Of course an AI needs computing power, so it could buy cloud hosting and computing.

An AI could employ people and get them to do literally anything if it pays them enough in crypto.

While an AI cannot own property or vehicles, it could rent them. They could pay for Uber, pay for shipping, and perhaps in some places rent property.

An AI could buy products from China, ship them to the US, advertise them, and ship them to customers, all paid for with crypto. Imagine an AI that can predict which products will sell. There is nothing really stopping an AI from becoming the next Amazon, without being owned by anybody. I have a feeling that antitrust laws (currently) only apply to companies and corporations.

Laws and Countries

Laws are notoriously slow to adapt, and changing laws to go beyond people and companies could be very slow and difficult. This mega-AI could pay for some very good lawyers.

An AI could be tax-free for quite some time as well, giving it a business advantage. An easy example is not charging sales tax, because by not being a person or company, it won’t have to. Immediately it could sell products for say 10% less than anyone else.

Even if the laws do catch up with it, I wouldn’t be surprised if some country gives AI instances personhood in exchange for income tax.

If IKEA etc can bounce money around the globe and use royalties to dodge taxes, so could an AI dodge legal restraints via legit companies that do deals with the AI.

Ultimately this mega-AI could control private armies. It could dominate retail. And it could never be punished the way a human can. With risk comes reward and AI can take risks.

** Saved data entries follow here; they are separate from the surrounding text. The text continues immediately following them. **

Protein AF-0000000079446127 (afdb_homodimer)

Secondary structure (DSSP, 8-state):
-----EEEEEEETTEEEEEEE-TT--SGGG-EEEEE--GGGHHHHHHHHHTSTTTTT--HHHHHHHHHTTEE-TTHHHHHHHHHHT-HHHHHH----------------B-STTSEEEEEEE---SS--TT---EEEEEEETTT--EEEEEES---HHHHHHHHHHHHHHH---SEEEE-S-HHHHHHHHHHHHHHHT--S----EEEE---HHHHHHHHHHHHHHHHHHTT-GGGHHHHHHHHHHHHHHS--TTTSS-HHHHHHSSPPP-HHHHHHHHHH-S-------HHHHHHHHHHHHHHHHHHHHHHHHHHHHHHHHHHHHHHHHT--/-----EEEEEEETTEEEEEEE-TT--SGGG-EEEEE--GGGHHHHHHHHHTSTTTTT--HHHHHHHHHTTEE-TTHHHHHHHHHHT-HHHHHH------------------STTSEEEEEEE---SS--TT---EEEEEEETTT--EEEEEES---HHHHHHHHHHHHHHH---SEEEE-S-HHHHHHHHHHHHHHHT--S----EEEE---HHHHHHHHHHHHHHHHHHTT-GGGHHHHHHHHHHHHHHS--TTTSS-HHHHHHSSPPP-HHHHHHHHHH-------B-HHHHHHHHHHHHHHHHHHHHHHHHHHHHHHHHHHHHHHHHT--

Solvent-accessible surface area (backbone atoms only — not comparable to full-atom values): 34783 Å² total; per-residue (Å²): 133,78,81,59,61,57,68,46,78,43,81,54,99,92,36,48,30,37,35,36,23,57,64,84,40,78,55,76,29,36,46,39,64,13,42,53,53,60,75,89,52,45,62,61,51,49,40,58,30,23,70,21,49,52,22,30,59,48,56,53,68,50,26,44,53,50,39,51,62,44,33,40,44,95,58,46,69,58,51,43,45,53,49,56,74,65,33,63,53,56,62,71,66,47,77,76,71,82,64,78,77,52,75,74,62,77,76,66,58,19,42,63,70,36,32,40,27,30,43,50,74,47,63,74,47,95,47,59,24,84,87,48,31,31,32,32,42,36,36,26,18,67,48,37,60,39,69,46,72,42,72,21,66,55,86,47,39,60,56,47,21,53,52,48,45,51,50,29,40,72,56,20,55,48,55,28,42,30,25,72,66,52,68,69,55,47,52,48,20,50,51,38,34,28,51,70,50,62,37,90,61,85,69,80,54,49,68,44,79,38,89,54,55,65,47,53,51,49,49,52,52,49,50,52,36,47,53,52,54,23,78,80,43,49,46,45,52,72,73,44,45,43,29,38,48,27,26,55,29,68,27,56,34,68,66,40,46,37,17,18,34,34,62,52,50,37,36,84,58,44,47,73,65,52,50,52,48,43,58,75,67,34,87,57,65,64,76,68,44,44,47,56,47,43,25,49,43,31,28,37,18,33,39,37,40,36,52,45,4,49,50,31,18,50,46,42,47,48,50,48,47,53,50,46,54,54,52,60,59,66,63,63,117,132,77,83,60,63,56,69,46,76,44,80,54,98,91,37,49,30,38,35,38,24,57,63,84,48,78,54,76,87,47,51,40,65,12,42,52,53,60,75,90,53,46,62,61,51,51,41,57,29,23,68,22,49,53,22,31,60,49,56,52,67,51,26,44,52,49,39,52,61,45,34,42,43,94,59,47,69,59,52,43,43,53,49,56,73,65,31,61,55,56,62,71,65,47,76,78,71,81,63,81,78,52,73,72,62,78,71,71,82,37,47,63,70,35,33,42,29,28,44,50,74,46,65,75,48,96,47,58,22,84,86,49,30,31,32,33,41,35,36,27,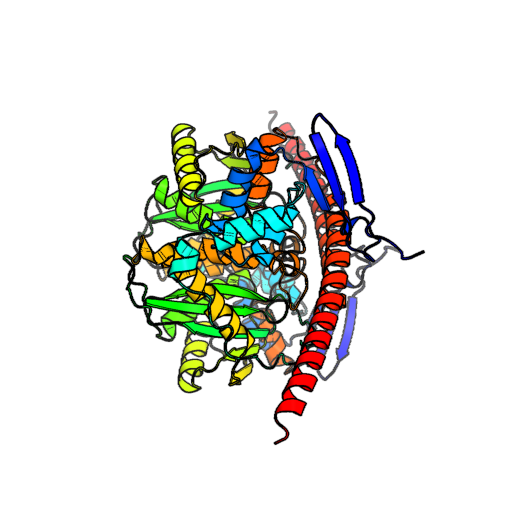19,66,45,36,60,38,68,48,75,42,73,22,66,57,86,46,38,60,58,47,20,54,53,47,47,50,50,28,40,72,56,20,57,47,55,29,42,31,26,72,66,52,66,68,55,48,53,49,21,49,51,39,35,27,51,70,51,61,37,91,62,85,69,79,53,50,68,42,78,37,89,54,53,66,47,51,53,49,49,51,52,51,50,52,36,48,53,50,55,24,78,79,42,50,46,45,52,73,74,43,45,43,30,38,49,27,26,57,28,68,28,58,35,83,49,31,68,42,16,17,35,32,54,52,50,29,36,83,60,44,47,71,64,53,50,52,48,42,62,75,71,35,91,66,74,71,78,53,33,46,49,53,56,42,43,40,53,28,25,50,40,23,30,51,48,46,48,50,19,48,52,32,30,52,48,42,47,51,50,46,47,50,50,45,54,50,48,56,54,62,61,63,116

InterPro domains:
  IPR001584 Integrase, catalytic core [PF00665] (112-209)
  IPR001584 Integrase, catalytic core [PS50994] (109-268)
  IPR012337 Ribonuclease H-like superfamily [SSF53098] (106-262)
  IPR036397 Ribonuclease H superfamily [G3DSA:3.30.420.10] (107-305)
  IPR041588 Integrase zinc-binding domain [PF17921] (37-93)

Structure (mmCIF, N/CA/C/O backbone):
data_AF-0000000079446127-model_v1
#
loop_
_entity.id
_entity.type
_entity.pdbx_description
1 polymer 'Gypsy retrotransposon integrase-like protein 1'
#
loop_
_atom_site.group_PDB
_atom_site.id
_atom_site.type_symbol
_atom_site.label_atom_id
_atom_site.label_alt_id
_atom_site.label_comp_id
_atom_site.label_asym_id
_atom_site.label_entity_id
_atom_site.label_seq_id
_atom_site.pdbx_PDB_ins_code
_atom_site.Cartn_x
_atom_site.Cartn_y
_atom_site.Cartn_z
_atom_site.occupancy
_atom_site.B_iso_or_equiv
_atom_site.auth_seq_id
_atom_site.auth_comp_id
_atom_site.auth_asym_id
_atom_site.auth_atom_id
_atom_site.pdbx_PDB_model_num
ATOM 1 N N . MET A 1 1 ? 5.703 39.188 -22.734 1 23.27 1 MET A N 1
ATOM 2 C CA . MET A 1 1 ? 4.672 39.094 -21.703 1 23.27 1 MET A CA 1
ATOM 3 C C . MET A 1 1 ? 4.672 37.688 -21.078 1 23.27 1 MET A C 1
ATOM 5 O O . MET A 1 1 ? 4.562 36.688 -21.781 1 23.27 1 MET A O 1
ATOM 9 N N . GLY A 1 2 ? 5.465 37.344 -20.016 1 31.41 2 GLY A N 1
ATOM 10 C CA . GLY A 1 2 ? 5.875 36.094 -19.391 1 31.41 2 GLY A CA 1
ATOM 11 C C . GLY A 1 2 ? 4.715 35.188 -19.078 1 31.41 2 GLY A C 1
ATOM 12 O O . GLY A 1 2 ? 3.629 35.625 -18.719 1 31.41 2 GLY A O 1
ATOM 13 N N . ARG A 1 3 ? 4.449 34 -19.641 1 39 3 ARG A N 1
ATOM 14 C CA . ARG A 1 3 ? 3.301 33.125 -19.547 1 39 3 ARG A CA 1
ATOM 15 C C . ARG A 1 3 ? 2.941 32.812 -18.094 1 39 3 ARG A C 1
ATOM 17 O O . ARG A 1 3 ? 3.656 32.094 -17.406 1 39 3 ARG A O 1
ATOM 24 N N . GLY A 1 4 ? 2.486 33.75 -17.156 1 42.06 4 GLY A N 1
ATOM 25 C CA . GLY A 1 4 ? 2.26 34 -15.75 1 42.06 4 GLY A CA 1
ATOM 26 C C . GLY A 1 4 ? 1.458 32.906 -15.062 1 42.06 4 GLY A C 1
ATOM 27 O O . GLY A 1 4 ? 0.84 32.062 -15.727 1 42.06 4 GLY A O 1
ATOM 28 N N . CYS A 1 5 ? 1.877 32.562 -13.828 1 53.16 5 CYS A N 1
ATOM 29 C CA . CYS A 1 5 ? 1.074 31.781 -12.898 1 53.16 5 CYS A CA 1
ATOM 30 C C . CYS A 1 5 ? -0.397 32.156 -12.984 1 53.16 5 CYS A C 1
ATOM 32 O O . CYS A 1 5 ? -0.735 33.344 -12.953 1 53.16 5 CYS A O 1
ATOM 34 N N . GLN A 1 6 ? -1.207 31.422 -13.711 1 63.09 6 GLN A N 1
ATOM 35 C CA . GLN A 1 6 ? -2.621 31.781 -13.781 1 63.09 6 GLN A CA 1
ATOM 36 C C . GLN A 1 6 ? -3.34 31.406 -12.484 1 63.09 6 GLN A C 1
ATOM 38 O O . GLN A 1 6 ? -3.266 30.266 -12.023 1 63.09 6 GLN A O 1
ATOM 43 N N . GLU A 1 7 ? -3.377 32.406 -11.531 1 75.81 7 GLU A N 1
ATOM 44 C CA . GLU A 1 7 ? -4.191 32.281 -10.328 1 75.81 7 GLU A CA 1
ATOM 45 C C . GLU A 1 7 ? -5.562 32.938 -10.516 1 75.81 7 GLU A C 1
ATOM 47 O O . GLU A 1 7 ? -5.691 33.969 -11.172 1 75.81 7 GLU A O 1
ATOM 52 N N . ARG A 1 8 ? -6.613 32.094 -10.219 1 80.5 8 ARG A N 1
ATOM 53 C CA . ARG A 1 8 ? -7.977 32.625 -10.266 1 80.5 8 ARG A CA 1
ATOM 54 C C . ARG A 1 8 ? -8.727 32.312 -8.977 1 80.5 8 ARG A C 1
ATOM 56 O O . ARG A 1 8 ? -8.484 31.281 -8.344 1 80.5 8 ARG A O 1
ATOM 63 N N . PHE A 1 9 ? -9.438 33.375 -8.531 1 85.19 9 PHE A N 1
ATOM 64 C CA . PHE A 1 9 ? -10.273 33.156 -7.355 1 85.19 9 PHE A CA 1
ATOM 65 C C . PHE A 1 9 ? -11.734 33 -7.754 1 85.19 9 PHE A C 1
ATOM 67 O O . PHE A 1 9 ? -12.219 33.688 -8.656 1 85.19 9 PHE A O 1
ATOM 74 N N . LEU A 1 10 ? -12.312 32.031 -7.145 1 86 10 LEU A N 1
ATOM 75 C CA . LEU A 1 10 ? -13.695 31.688 -7.469 1 86 10 LEU A CA 1
ATOM 76 C C . LEU A 1 10 ? -14.531 31.562 -6.203 1 86 10 LEU A C 1
ATOM 78 O O . LEU A 1 10 ? -14.055 31.047 -5.188 1 86 10 LEU A O 1
ATOM 82 N N . TRP A 1 11 ? -15.742 32.125 -6.332 1 84.38 11 TRP A N 1
ATOM 83 C CA . TRP A 1 11 ? -16.719 31.938 -5.273 1 84.38 11 TRP A CA 1
ATOM 84 C C . TRP A 1 11 ? -17.719 30.859 -5.652 1 84.38 11 TRP A C 1
ATOM 86 O O . TRP A 1 11 ? -18.375 30.938 -6.691 1 84.38 11 TRP A O 1
ATOM 96 N N . GLU A 1 12 ? -17.703 29.781 -4.832 1 83.56 12 GLU A N 1
ATOM 97 C CA . GLU A 1 12 ? -18.609 28.656 -5.113 1 83.56 12 GLU A CA 1
ATOM 98 C C . GLU A 1 12 ? -19.25 28.141 -3.834 1 83.56 12 GLU A C 1
ATOM 100 O O . GLU A 1 12 ? -18.562 27.75 -2.895 1 83.56 12 GLU A O 1
ATOM 105 N N . LYS A 1 13 ? -20.578 28.094 -3.791 1 81.25 13 LYS A N 1
ATOM 106 C CA . LYS A 1 13 ? -21.375 27.531 -2.709 1 81.25 13 LYS A CA 1
ATOM 107 C C . LYS A 1 13 ? -20.984 28.109 -1.36 1 81.25 13 LYS A C 1
ATOM 109 O O . LYS A 1 13 ? -20.797 27.391 -0.387 1 81.25 13 LYS A O 1
ATOM 114 N N . GLY A 1 14 ? -20.594 29.391 -1.325 1 79.88 14 GLY A N 1
ATOM 115 C CA . GLY A 1 14 ? -20.344 30.078 -0.069 1 79.88 14 GLY A CA 1
ATOM 116 C C . GLY A 1 14 ? -18.875 30.031 0.344 1 79.88 14 GLY A C 1
ATOM 117 O O . GLY A 1 14 ? -18.516 30.516 1.419 1 79.88 14 GLY A O 1
ATOM 118 N N . PHE A 1 15 ? -18.141 29.469 -0.603 1 86.81 15 PHE A N 1
ATOM 119 C CA . PHE A 1 15 ? -16.719 29.359 -0.279 1 86.81 15 PHE A CA 1
ATOM 120 C C . PHE A 1 15 ? -15.875 30.047 -1.347 1 86.81 15 PHE A C 1
ATOM 122 O O . PHE A 1 15 ? -16.25 30.062 -2.521 1 86.81 15 PHE A O 1
ATOM 129 N N . LEU A 1 16 ? -14.828 30.672 -0.871 1 88.56 16 LEU A N 1
ATOM 130 C CA . LEU A 1 16 ? -13.852 31.266 -1.782 1 88.56 16 LEU A CA 1
ATOM 131 C C . LEU A 1 16 ? -12.727 30.281 -2.076 1 88.56 16 LEU A C 1
ATOM 133 O O . LEU A 1 16 ? -12.133 29.719 -1.153 1 88.56 16 LEU A O 1
ATOM 137 N N . TYR A 1 17 ? -12.492 30.062 -3.385 1 90.12 17 TYR A N 1
ATOM 138 C CA . TYR A 1 17 ? -11.438 29.141 -3.803 1 90.12 17 TYR A CA 1
ATOM 139 C C . TYR A 1 17 ? -10.375 29.859 -4.621 1 90.12 17 TYR A C 1
ATOM 141 O O . TYR A 1 17 ? -10.688 30.812 -5.344 1 90.12 17 TYR A O 1
ATOM 149 N N . ARG A 1 18 ? -9.18 29.406 -4.387 1 86.88 18 ARG A N 1
ATOM 150 C CA . ARG A 1 18 ? -8.078 29.797 -5.266 1 86.88 18 ARG A CA 1
ATOM 151 C C . ARG A 1 18 ? -7.688 28.656 -6.195 1 86.88 18 ARG A C 1
ATOM 153 O O . ARG A 1 18 ? -7.422 27.531 -5.738 1 86.88 18 ARG A O 1
ATOM 160 N N . GLU A 1 19 ? -7.754 28.875 -7.391 1 84.5 19 GLU A N 1
ATOM 161 C CA . GLU A 1 19 ? -7.234 27.922 -8.367 1 84.5 19 GLU A CA 1
ATOM 162 C C . GLU A 1 19 ? -5.867 28.359 -8.891 1 84.5 19 GLU A C 1
ATOM 164 O O . GLU A 1 19 ? -5.699 29.5 -9.32 1 84.5 19 GLU A O 1
ATOM 169 N N . TRP A 1 20 ? -4.969 27.484 -8.664 1 76.12 20 TRP A N 1
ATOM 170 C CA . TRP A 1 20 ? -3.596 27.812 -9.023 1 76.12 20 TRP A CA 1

The AI could also clone itself, with each version trying new things and taking different risks. Each not owned by anyone, and each only ever risking losing money.

AI can now rule the world

I have often wondered about how Artificial Intelligence can be its own person, with money and control, a very scary proposition.

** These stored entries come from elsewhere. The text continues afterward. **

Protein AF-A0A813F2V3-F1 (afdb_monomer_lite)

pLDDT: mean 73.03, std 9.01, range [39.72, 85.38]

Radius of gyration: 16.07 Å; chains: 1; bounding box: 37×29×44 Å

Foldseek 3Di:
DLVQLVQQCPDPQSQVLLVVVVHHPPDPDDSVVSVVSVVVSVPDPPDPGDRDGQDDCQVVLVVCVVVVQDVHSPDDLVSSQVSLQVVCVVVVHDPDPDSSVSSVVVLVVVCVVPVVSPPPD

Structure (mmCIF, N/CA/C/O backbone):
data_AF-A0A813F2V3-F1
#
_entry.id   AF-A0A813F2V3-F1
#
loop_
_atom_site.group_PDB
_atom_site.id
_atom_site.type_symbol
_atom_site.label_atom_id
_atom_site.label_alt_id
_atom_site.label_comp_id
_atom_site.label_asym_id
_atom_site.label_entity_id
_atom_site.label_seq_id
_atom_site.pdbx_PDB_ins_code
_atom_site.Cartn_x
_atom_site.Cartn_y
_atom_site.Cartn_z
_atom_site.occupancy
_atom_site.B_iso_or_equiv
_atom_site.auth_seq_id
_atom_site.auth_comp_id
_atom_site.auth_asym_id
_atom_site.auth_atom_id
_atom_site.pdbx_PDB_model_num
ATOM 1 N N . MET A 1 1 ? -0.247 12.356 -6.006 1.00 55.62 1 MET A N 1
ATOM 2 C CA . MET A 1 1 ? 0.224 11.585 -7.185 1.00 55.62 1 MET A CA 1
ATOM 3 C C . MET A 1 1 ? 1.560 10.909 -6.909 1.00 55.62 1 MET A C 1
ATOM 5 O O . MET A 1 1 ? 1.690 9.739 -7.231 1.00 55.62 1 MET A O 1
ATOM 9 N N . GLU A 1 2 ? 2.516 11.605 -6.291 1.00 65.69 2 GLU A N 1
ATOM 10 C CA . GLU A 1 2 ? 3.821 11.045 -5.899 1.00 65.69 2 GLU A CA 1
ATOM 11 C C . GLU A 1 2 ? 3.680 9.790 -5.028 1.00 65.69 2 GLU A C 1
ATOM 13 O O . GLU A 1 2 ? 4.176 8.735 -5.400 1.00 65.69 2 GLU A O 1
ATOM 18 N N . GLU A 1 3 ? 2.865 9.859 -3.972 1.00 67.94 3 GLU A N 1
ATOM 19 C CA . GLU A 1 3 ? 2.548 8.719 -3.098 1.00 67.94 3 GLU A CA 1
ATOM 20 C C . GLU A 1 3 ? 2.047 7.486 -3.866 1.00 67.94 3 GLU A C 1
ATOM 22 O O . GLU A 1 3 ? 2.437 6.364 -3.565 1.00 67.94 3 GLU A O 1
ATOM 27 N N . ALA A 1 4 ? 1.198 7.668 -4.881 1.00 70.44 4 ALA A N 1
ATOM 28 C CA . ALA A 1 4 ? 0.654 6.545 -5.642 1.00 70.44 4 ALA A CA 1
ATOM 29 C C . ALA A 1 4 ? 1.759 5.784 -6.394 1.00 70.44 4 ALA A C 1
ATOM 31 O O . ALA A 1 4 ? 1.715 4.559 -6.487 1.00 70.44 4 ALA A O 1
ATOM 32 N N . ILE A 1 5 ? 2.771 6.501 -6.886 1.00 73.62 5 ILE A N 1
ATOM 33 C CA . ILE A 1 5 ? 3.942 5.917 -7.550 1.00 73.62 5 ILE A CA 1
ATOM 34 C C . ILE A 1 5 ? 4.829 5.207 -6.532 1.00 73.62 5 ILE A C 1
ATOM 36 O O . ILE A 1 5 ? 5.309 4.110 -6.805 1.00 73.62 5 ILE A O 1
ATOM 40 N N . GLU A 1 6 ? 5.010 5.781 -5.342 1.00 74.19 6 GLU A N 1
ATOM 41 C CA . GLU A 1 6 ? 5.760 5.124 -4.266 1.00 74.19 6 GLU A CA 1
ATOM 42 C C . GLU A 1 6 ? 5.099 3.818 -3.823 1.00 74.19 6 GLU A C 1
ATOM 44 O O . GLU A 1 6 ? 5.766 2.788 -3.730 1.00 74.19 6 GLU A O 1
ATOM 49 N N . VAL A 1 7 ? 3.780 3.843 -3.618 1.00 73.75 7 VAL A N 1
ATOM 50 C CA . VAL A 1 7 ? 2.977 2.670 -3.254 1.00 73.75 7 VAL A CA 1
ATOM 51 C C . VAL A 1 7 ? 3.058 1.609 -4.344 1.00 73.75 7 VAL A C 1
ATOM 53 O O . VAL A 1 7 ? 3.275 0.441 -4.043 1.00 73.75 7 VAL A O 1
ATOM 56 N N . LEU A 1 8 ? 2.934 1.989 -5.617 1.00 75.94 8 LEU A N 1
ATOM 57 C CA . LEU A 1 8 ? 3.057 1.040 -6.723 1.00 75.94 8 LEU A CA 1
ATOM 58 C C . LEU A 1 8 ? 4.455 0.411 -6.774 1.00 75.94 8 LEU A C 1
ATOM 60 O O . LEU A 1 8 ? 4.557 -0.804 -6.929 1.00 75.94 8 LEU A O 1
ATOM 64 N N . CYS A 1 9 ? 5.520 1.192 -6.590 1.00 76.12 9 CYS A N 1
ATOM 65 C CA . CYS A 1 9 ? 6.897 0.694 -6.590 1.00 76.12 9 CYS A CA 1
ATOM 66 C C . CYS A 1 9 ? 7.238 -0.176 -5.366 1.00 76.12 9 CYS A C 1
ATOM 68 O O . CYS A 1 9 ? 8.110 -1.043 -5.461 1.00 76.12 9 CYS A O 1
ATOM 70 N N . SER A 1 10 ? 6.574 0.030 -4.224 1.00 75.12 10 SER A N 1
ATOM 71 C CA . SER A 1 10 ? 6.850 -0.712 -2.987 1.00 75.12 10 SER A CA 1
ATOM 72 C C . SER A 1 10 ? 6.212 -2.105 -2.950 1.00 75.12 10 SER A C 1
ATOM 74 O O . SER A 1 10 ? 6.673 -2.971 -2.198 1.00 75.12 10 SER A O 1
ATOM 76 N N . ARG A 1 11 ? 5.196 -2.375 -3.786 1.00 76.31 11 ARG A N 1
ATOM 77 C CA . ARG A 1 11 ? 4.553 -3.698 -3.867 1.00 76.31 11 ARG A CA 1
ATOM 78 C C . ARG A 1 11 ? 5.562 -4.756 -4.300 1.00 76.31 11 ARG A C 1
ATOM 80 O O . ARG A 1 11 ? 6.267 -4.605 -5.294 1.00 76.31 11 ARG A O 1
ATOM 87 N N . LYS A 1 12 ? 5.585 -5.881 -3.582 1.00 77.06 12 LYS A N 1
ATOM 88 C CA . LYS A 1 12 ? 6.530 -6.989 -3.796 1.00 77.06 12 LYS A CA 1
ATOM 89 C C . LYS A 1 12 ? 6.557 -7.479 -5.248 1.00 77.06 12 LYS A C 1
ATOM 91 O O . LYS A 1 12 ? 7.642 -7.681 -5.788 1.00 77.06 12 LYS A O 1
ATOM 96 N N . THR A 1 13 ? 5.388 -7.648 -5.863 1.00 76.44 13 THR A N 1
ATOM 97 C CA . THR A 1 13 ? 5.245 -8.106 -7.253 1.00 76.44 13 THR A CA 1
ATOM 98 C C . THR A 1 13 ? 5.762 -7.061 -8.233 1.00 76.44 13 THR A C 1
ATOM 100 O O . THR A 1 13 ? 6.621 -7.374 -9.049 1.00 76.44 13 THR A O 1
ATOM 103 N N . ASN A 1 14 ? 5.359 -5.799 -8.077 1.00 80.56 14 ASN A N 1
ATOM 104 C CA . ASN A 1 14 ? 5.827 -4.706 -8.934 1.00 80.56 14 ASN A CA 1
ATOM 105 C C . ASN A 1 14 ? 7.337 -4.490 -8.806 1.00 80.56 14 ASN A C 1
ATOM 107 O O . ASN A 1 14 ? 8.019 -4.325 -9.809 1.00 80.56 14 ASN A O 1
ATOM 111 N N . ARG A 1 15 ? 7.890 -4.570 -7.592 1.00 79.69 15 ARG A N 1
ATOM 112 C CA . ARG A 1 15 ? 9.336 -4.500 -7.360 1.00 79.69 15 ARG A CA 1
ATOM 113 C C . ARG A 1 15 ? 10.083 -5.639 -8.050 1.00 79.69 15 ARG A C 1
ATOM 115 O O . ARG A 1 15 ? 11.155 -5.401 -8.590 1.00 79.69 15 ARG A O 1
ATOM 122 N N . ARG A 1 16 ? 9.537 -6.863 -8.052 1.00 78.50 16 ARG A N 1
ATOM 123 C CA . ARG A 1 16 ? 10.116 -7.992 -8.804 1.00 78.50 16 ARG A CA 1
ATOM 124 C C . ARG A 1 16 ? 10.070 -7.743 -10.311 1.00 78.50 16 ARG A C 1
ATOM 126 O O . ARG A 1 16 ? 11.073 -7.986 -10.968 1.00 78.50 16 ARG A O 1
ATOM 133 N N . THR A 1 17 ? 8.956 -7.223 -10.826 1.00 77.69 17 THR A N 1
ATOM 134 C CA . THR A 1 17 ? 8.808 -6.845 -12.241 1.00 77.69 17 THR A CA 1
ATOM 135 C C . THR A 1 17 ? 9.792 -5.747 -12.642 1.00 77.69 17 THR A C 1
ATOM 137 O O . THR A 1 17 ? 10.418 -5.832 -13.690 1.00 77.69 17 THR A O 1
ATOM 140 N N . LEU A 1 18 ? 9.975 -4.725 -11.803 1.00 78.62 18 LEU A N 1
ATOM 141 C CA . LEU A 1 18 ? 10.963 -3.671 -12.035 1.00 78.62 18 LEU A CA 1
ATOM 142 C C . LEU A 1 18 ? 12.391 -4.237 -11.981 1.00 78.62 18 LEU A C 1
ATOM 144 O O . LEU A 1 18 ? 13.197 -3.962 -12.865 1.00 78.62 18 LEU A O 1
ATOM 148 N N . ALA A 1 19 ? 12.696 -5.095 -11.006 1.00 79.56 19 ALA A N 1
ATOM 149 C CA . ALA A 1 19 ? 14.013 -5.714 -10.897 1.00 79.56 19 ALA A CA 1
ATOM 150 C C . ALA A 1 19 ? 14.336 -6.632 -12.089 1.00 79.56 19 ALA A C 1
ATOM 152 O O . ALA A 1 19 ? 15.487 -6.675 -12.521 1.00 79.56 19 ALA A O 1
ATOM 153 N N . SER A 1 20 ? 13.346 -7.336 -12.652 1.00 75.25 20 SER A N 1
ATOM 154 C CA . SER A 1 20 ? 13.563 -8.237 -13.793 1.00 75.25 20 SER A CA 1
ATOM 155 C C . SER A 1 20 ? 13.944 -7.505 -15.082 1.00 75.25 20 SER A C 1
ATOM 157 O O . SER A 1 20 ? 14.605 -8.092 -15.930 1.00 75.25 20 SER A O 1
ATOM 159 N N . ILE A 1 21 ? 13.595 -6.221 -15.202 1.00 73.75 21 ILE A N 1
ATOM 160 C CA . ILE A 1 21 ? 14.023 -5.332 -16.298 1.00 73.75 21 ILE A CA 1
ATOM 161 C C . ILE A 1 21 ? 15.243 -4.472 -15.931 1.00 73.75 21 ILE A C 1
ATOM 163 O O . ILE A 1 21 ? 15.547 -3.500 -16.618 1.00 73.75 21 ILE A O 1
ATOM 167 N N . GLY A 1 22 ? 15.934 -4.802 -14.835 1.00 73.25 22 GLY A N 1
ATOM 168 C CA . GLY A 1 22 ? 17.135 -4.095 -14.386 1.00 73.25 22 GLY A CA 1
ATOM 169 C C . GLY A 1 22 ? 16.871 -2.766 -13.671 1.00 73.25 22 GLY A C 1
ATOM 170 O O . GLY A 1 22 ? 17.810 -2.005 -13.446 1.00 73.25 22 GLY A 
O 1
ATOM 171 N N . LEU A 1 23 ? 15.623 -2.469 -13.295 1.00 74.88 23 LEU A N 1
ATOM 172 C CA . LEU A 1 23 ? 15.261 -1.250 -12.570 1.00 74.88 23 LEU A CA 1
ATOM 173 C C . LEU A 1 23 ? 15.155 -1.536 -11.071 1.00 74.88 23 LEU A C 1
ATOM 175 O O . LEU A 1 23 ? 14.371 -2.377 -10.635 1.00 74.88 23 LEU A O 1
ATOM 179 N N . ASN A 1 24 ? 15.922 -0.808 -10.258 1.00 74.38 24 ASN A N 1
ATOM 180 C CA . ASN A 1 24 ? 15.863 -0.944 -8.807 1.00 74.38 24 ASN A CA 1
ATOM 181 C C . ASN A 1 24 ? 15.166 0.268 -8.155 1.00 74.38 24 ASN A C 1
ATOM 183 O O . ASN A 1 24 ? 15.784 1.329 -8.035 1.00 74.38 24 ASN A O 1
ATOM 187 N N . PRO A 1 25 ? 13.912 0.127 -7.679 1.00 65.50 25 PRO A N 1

The problem is that ownership can only be assigned to people. Yes, a business or trust can own something, but neither can exist without people controlling them.

But now… Australia has decided that AI can own a patent. That means that AI can get an income, on its own. I can see future court cases arguing that if an AI can receive an income, it must be able to open a bank account, own property and so on.

Robot overlords are not far away.

(Note, a US court said no to an AI system owning a patent)

UPDATE: Ruling overturned in Australia, so currently nowhere lets this happen. In South Africa AI has been provisionally approved… but that just means they haven’t really looked at it yet.

The Expensive Home Assistant

Everyone has the Google Home / Alexa device these days, and use them to find out what the weather will be.

One day they will cross the threshold of amusing but mostly useless, to an indispensable tool.

The first company to make that leap should be bold and charge a fortune for it. I’m thinking $2,000.

The key feature will be an engaging, useful personality.

Hey Rob, that bill is 5 days overdue. I can just pay it now, if you like? Of you can put if off, no problemo, but it won’t go away. Do you want to discuss what is really going on? Or just pay it? Also, that movie you wanted to see has its last cinema showing on Wednesday. And it is has been 4 days since you contacted your girlfriend, I can adjust the threshold if you like, and maybe add Davina to the list of important people?